Take the line with "ATOM 55 O O" and all lines after it, through the end of the records below, and repeat them exactly.

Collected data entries
______________________________
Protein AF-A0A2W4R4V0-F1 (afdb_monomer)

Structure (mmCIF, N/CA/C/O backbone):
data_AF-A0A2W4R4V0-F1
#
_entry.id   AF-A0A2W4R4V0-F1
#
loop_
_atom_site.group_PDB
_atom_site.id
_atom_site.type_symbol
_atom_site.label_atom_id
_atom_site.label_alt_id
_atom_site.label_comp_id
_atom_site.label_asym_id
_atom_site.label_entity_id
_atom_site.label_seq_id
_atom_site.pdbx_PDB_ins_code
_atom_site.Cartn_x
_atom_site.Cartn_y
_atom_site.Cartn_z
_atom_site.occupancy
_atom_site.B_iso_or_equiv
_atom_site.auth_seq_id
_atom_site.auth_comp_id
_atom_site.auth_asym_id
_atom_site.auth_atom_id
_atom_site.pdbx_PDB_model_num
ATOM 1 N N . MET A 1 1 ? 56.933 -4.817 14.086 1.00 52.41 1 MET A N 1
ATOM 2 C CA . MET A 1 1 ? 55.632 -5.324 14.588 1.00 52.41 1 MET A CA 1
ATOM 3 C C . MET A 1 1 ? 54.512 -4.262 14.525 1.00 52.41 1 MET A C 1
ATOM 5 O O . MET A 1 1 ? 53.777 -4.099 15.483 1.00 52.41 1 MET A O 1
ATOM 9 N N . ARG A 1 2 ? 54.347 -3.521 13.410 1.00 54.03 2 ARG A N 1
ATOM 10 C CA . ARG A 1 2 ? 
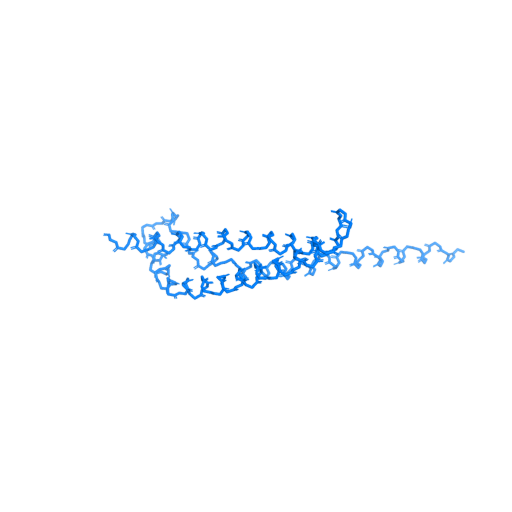53.338 -2.431 13.276 1.00 54.03 2 ARG A CA 1
ATOM 11 C C . ARG A 1 2 ? 52.228 -2.703 12.244 1.00 54.03 2 ARG A C 1
ATOM 13 O O . ARG A 1 2 ? 51.323 -1.890 12.111 1.00 54.03 2 ARG A O 1
ATOM 20 N N . GLY A 1 3 ? 52.308 -3.813 11.503 1.00 53.44 3 GLY A N 1
ATOM 21 C CA . GLY A 1 3 ? 51.387 -4.134 10.401 1.00 53.44 3 GLY A CA 1
ATOM 22 C C . GLY A 1 3 ? 50.107 -4.860 10.825 1.00 53.44 3 GLY A C 1
ATOM 23 O O . GLY A 1 3 ? 49.054 -4.584 10.263 1.00 53.44 3 GLY A O 1
ATOM 24 N N . ALA A 1 4 ? 50.179 -5.723 11.846 1.00 54.62 4 ALA A N 1
ATOM 25 C CA . ALA A 1 4 ? 49.048 -6.549 12.286 1.00 54.62 4 ALA A CA 1
ATOM 26 C C . ALA A 1 4 ? 47.960 -5.756 13.037 1.00 54.62 4 ALA A C 1
ATOM 28 O O . ALA A 1 4 ? 46.779 -6.059 12.914 1.00 54.62 4 ALA A O 1
ATOM 29 N N . ALA A 1 5 ? 48.339 -4.698 13.764 1.00 55.94 5 ALA A N 1
ATOM 30 C CA . ALA A 1 5 ? 47.380 -3.852 14.481 1.00 55.94 5 ALA A CA 1
ATOM 31 C C . ALA A 1 5 ? 46.483 -3.050 13.519 1.00 55.94 5 ALA A C 1
ATOM 33 O O . ALA A 1 5 ? 45.282 -2.930 13.732 1.00 55.94 5 ALA A O 1
ATOM 34 N N . ARG A 1 6 ? 47.049 -2.581 12.398 1.00 56.12 6 ARG A N 1
ATOM 35 C CA . ARG A 1 6 ? 46.329 -1.751 11.423 1.00 56.12 6 ARG A CA
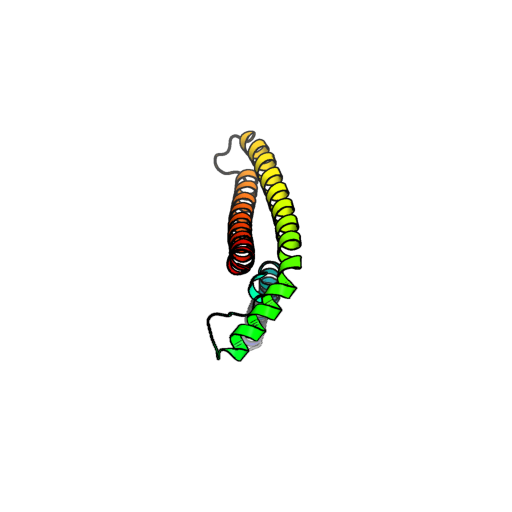 1
ATOM 36 C C . ARG A 1 6 ? 45.292 -2.546 10.617 1.00 56.12 6 ARG A C 1
ATOM 38 O O . ARG A 1 6 ? 44.343 -1.970 10.103 1.00 56.12 6 ARG A O 1
ATOM 45 N N . THR A 1 7 ? 45.466 -3.862 10.486 1.00 58.41 7 THR A N 1
ATOM 46 C CA . THR A 1 7 ? 44.513 -4.738 9.781 1.00 58.41 7 THR A CA 1
ATOM 47 C C . THR A 1 7 ? 43.306 -5.092 10.651 1.00 58.41 7 THR A C 1
ATOM 49 O O . THR A 1 7 ? 42.202 -5.209 10.123 1.00 58.41 7 THR A O 1
ATOM 52 N N . GLY A 1 8 ? 43.500 -5.196 11.972 1.00 60.03 8 GLY A N 1
ATOM 53 C CA . GLY A 1 8 ? 42.420 -5.413 12.938 1.00 60.03 8 GLY A CA 1
ATOM 54 C C . GLY A 1 8 ? 41.433 -4.246 12.981 1.00 60.03 8 GLY A C 1
ATOM 55 O O . GLY A 1 8 ? 40.238 -4.459 12.803 1.00 60.03 8 GLY A O 1
ATOM 56 N N . GLU A 1 9 ? 41.930 -3.010 13.082 1.00 60.62 9 GLU A N 1
ATOM 57 C CA . GLU A 1 9 ? 41.076 -1.810 13.144 1.00 60.62 9 GLU A CA 1
ATOM 58 C C . GLU A 1 9 ? 40.249 -1.591 11.863 1.00 60.62 9 GLU A C 1
ATOM 60 O O . GLU A 1 9 ? 39.096 -1.162 11.917 1.00 60.62 9 GLU A O 1
ATOM 65 N N . VAL A 1 10 ? 40.801 -1.929 10.691 1.00 63.22 10 VAL A N 1
ATOM 66 C CA . VAL A 1 10 ? 40.088 -1.805 9.405 1.00 63.22 10 VAL A CA 1
ATOM 67 C C . VAL A 1 10 ? 38.994 -2.869 9.264 1.00 63.22 10 VAL A C 1
ATOM 69 O O . VAL A 1 10 ? 37.917 -2.583 8.731 1.00 63.22 10 VAL A O 1
ATOM 72 N N . ALA A 1 11 ? 39.241 -4.089 9.749 1.00 61.84 11 ALA A N 1
ATOM 73 C CA . ALA A 1 11 ? 38.238 -5.151 9.766 1.00 61.84 11 ALA A CA 1
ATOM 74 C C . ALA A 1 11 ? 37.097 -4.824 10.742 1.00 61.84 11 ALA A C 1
______________________________
§ OUTPUT BELOW
ATOM 55 O O . GLY A 1 8 ? 40.238 -4.459 12.803 1.00 60.03 8 GLY A O 1
ATOM 56 N N . GLU A 1 9 ? 41.930 -3.010 13.082 1.00 60.62 9 GLU A N 1
ATOM 57 C CA . GLU A 1 9 ? 41.076 -1.810 13.144 1.00 60.62 9 GLU A CA 1
ATOM 58 C C . GLU A 1 9 ? 40.249 -1.591 11.863 1.00 60.62 9 GLU A C 1
ATOM 60 O O . GLU A 1 9 ? 39.096 -1.162 11.917 1.00 60.62 9 GLU A O 1
ATOM 65 N N . VAL A 1 10 ? 40.801 -1.929 10.691 1.00 63.22 10 VAL A N 1
ATOM 66 C CA . VAL A 1 10 ? 40.088 -1.805 9.405 1.00 63.22 10 VAL A CA 1
ATOM 67 C C . VAL A 1 10 ? 38.994 -2.869 9.264 1.00 63.22 10 VAL A C 1
ATOM 69 O O . VAL A 1 10 ? 37.917 -2.583 8.731 1.00 63.22 10 VAL A O 1
ATOM 72 N N . ALA A 1 11 ? 39.241 -4.089 9.749 1.00 61.84 11 ALA A N 1
ATOM 73 C CA . ALA A 1 11 ? 38.238 -5.151 9.766 1.00 61.84 11 ALA A CA 1
ATOM 74 C C . ALA A 1 11 ? 37.097 -4.824 10.742 1.00 61.84 11 ALA A C 1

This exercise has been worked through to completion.